Politics

Tonia Antoniazzi is furious at the Tories but determined to keep Gower


Tonia Antoniazzi is furious.

She’s furious that an election has been called, she’s furious about Brexit and most of all she is furious at what the Tories have done to her community.

“I don’t like being a puppet, I don’t like being taken for a fool and my constituents have been taken for fools by the Prime Minister,” the Labour candidate for Gower storms.

“And I think it’s absolutely disgraceful and it needs to be called out.

“I am not going to give up this seat to a Tory, who will basically do whatever they’re told to do.”

“What he’s done to Parliament is wrong he’s taken a grenade he’s pulled the pin out and  he’s thrown it into parliament.

“And there’s people like Boris and Jacob Rees-Mogg who are going to walk away – whatever happens, whatever the result is going to be,  they’re so privileged they can walk away and it’s not going to touch them and touch their lives, like it’s going to touch my constituents.

“I just think it’s bloody, sorry – It’s disgraceful.

“You can see how angry I am, I am furious.”

The Mirror’s Nicola Bartlett on the campaign trail with Tonia Antoniazzi

Gower was one of the most marginal seats in 2015 with the Tories holding it by just 27 but by 2017 Tonia had made that a healthier 3,269 votes.

The Tory candidate Franccesca O’Brien also faced a setback early on in the campaign when comments she’d made in 2014 calling for participants in the poverty porn Benefits Street to be “put down” came to light.

But Tonia is not complacent.

“This is a marginal seat, I’ve never taken it for granted.”

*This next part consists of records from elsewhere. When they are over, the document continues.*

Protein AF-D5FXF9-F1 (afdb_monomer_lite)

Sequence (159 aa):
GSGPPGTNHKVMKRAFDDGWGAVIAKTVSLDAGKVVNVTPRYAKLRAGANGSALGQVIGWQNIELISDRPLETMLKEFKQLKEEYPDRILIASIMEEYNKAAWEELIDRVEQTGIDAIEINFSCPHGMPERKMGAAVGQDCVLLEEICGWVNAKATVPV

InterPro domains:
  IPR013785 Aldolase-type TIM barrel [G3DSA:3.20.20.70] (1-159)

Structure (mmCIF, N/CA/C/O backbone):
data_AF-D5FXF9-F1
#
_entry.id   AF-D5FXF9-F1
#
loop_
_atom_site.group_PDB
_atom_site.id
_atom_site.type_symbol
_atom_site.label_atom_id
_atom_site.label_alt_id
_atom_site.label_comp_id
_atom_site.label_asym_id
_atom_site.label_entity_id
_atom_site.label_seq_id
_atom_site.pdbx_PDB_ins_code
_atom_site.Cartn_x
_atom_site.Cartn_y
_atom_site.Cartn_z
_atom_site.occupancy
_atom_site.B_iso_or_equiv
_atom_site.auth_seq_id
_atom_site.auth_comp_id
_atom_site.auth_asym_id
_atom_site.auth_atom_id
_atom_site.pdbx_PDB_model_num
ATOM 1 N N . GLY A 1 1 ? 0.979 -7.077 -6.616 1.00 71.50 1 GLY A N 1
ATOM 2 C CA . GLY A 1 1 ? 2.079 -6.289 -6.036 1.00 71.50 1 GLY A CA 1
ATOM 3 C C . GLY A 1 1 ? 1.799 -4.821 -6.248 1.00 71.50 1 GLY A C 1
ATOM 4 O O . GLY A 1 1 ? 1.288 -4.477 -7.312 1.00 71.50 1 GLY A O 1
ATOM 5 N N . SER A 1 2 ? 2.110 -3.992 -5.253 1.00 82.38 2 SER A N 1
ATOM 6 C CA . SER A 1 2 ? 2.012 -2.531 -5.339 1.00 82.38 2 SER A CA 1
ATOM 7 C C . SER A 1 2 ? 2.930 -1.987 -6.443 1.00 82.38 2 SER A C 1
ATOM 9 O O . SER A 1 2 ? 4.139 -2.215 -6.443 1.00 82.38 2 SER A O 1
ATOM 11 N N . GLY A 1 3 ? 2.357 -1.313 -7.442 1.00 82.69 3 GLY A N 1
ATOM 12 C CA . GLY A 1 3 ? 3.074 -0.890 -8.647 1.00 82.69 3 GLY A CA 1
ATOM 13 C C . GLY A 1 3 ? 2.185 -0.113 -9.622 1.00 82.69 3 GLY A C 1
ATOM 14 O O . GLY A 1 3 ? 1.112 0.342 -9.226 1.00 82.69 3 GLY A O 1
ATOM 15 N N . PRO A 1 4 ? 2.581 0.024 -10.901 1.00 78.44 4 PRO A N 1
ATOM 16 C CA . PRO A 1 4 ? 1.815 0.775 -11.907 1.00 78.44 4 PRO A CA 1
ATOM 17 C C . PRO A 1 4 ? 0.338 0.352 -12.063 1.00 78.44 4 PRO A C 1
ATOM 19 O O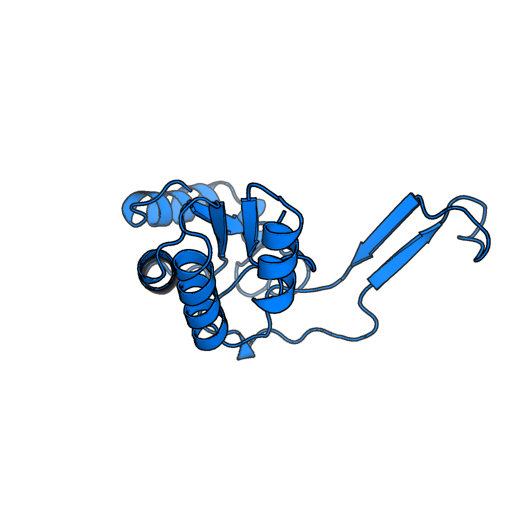 . PRO A 1 4 ? -0.508 1.208 -12.320 1.00 78.44 4 PRO A O 1
ATOM 22 N N . PRO A 1 5 ? -0.029 -0.936 -11.881 1.00 81.94 5 PRO A N 1
ATOM 23 C CA . PRO A 1 5 ? -1.435 -1.353 -11.899 1.00 81.94 5 PRO A CA 1
ATOM 24 C C . PRO A 1 5 ? -2.284 -0.866 -10.707 1.00 81.94 5 PRO A C 1
ATOM 26 O O . PRO A 1 5 ? -3.503 -0.983 -10.750 1.00 81.94 5 PRO A O 1
ATOM 29 N N . GLY A 1 6 ? -1.669 -0.317 -9.654 1.00 89.00 6 GLY A N 1
ATOM 30 C CA . GLY A 1 6 ? -2.340 0.197 -8.452 1.00 89.00 6 GLY A CA 1
ATOM 31 C C . GLY A 1 6 ? -2.354 1.727 -8.336 1.00 89.00 6 GLY A C 1
ATOM 32 O O . GLY A 1 6 ? -2.619 2.251 -7.259 1.00 89.00 6 GLY A O 1
ATOM 33 N N . THR A 1 7 ? -2.005 2.466 -9.397 1.00 91.31 7 THR A N 1
ATOM 34 C CA . THR A 1 7 ? -1.730 3.919 -9.322 1.00 91.31 7 THR A CA 1
ATOM 35 C C . THR A 1 7 ? -2.970 4.798 -9.126 1.00 91.31 7 THR A C 1
ATOM 37 O O . THR A 1 7 ? -2.861 5.912 -8.611 1.00 91.31 7 THR A O 1
ATOM 40 N N . ASN A 1 8 ? -4.143 4.356 -9.581 1.00 94.62 8 ASN A N 1
ATOM 41 C CA . ASN A 1 8 ? -5.386 5.115 -9.451 1.00 94.62 8 ASN A CA 1
ATOM 42 C C . ASN A 1 8 ? -6.622 4.227 -9.609 1.00 94.62 8 ASN A C 1
ATOM 44 O O . ASN A 1 8 ? -6.541 3.116 -10.141 1.00 94.62 8 ASN A O 1
ATOM 48 N N . HIS A 1 9 ? -7.769 4.772 -9.206 1.00 96.88 9 HIS A N 1
ATOM 49 C CA . HIS A 1 9 ? -9.079 4.138 -9.314 1.00 96.88 9 HIS A CA 1
ATOM 50 C C . HIS A 1 9 ? -9.345 3.530 -10.688 1.00 96.88 9 HIS A C 1
ATOM 52 O O . HIS A 1 9 ? -9.742 2.378 -10.777 1.00 96.88 9 HIS A O 1
ATOM 58 N N . LYS A 1 10 ? -9.088 4.265 -11.778 1.00 96.75 10 LYS A N 1
ATOM 59 C CA . LYS A 1 10 ? -9.403 3.796 -13.136 1.00 96.75 10 LYS A CA 1
ATOM 60 C C . LYS A 1 10 ? -8.684 2.488 -13.474 1.00 96.75 10 LYS A C 1
ATOM 62 O O . LYS A 1 10 ? -9.281 1.619 -14.103 1.00 96.75 10 LYS A O 1
ATOM 67 N N . VAL A 1 11 ? -7.417 2.353 -13.081 1.00 95.94 11 VAL A N 1
ATOM 68 C CA . VAL A 1 11 ? -6.631 1.138 -13.349 1.00 95.94 11 VAL A CA 1
ATOM 69 C C . VAL A 1 11 ? -7.042 0.002 -12.411 1.00 95.94 11 VAL A C 1
ATOM 71 O O . VAL A 1 11 ? -7.250 -1.115 -12.880 1.00 95.94 11 VAL A O 1
ATOM 74 N N . MET A 1 12 ? -7.239 0.290 -11.121 1.00 97.19 12 MET A N 1
ATOM 75 C CA . MET A 1 12 ? -7.676 -0.713 -10.140 1.00 97.19 12 MET A CA 1
ATOM 76 C C . MET A 1 12 ? -9.075 -1.258 -10.460 1.00 97.19 12 MET A C 1
ATOM 78 O O . MET A 1 12 ? -9.264 -2.470 -10.533 1.00 97.19 12 MET A O 1
ATOM 82 N N . LYS A 1 13 ? -10.029 -0.373 -10.764 1.00 97.62 13 LYS A N 1
ATOM 83 C CA . LYS A 1 13 ? -11.370 -0.723 -11.241 1.00 97.62 13 LYS A CA 1
ATOM 84 C C . LYS A 1 13 ? -11.305 -1.607 -12.477 1.00 97.62 13 LYS A C 1
ATOM 86 O O . LYS A 1 13 ? -12.007 -2.609 -12.551 1.00 97.62 13 LYS A O 1
ATOM 91 N N . ARG A 1 14 ? -10.444 -1.266 -13.443 1.00 97.06 14 ARG A N 1
ATOM 92 C CA . ARG A 1 14 ? -10.304 -2.067 -14.661 1.00 97.06 14 ARG A CA 1
ATOM 93 C C . ARG A 1 14 ? -9.847 -3.495 -14.355 1.00 97.06 14 ARG A C 1
ATOM 95 O O . ARG A 1 14 ? -10.358 -4.419 -14.975 1.00 97.06 14 ARG A O 1
ATOM 102 N N . ALA A 1 15 ? -8.939 -3.683 -13.397 1.00 96.38 15 ALA A N 1
ATOM 103 C CA . ALA A 1 15 ? -8.536 -5.020 -12.968 1.00 96.38 15 ALA A CA 1
ATOM 104 C C . ALA A 1 15 ? -9.724 -5.810 -12.389 1.00 96.38 15 ALA A C 1
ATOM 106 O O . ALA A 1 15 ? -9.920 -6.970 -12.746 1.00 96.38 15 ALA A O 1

Her staff quietly admit they have been surprised not to get more resources from the party centrally and a website for the campaigning group Momentum suggest activists travel to Tory-held Preseli Pembrokeshire rather than Gower.

But walking down the highstreet in Gorseinon it’s clear everyone knows who Tonia is.

David Willis, 77, from Gorseinon

One woman who stops to talk to her proudly declares.

“She’s been the best MP in this area and I sincerely hope she gets reelected – too royal, Pam Morgan, 81, declares.

“She looks after the community and that’s what it’s all about.”

But her straight talking style is not for everyone.

Cherry Hinton, 82, is put off by her “filthy language”.

She told the Mirror she is voting for Boris Johnson .

On the campaign trail

“We used to be liberals but when Clegg came in and started charging students fees. that lost me, and they’ve got worse and worse.

The last decent leader they had was Charles Kennedy.”

She continued: “I know the Tory candidate somebody dragged up something she said, six years ago.

“But as far as I’m concerned, I think this country economically is going to be better with Boris in and I’m petrified that it’s going to be a hung parliament and we’re going to have the Scots telling us what to do.”

Like many parts of South Wales there are those voting Labour, “because we always have”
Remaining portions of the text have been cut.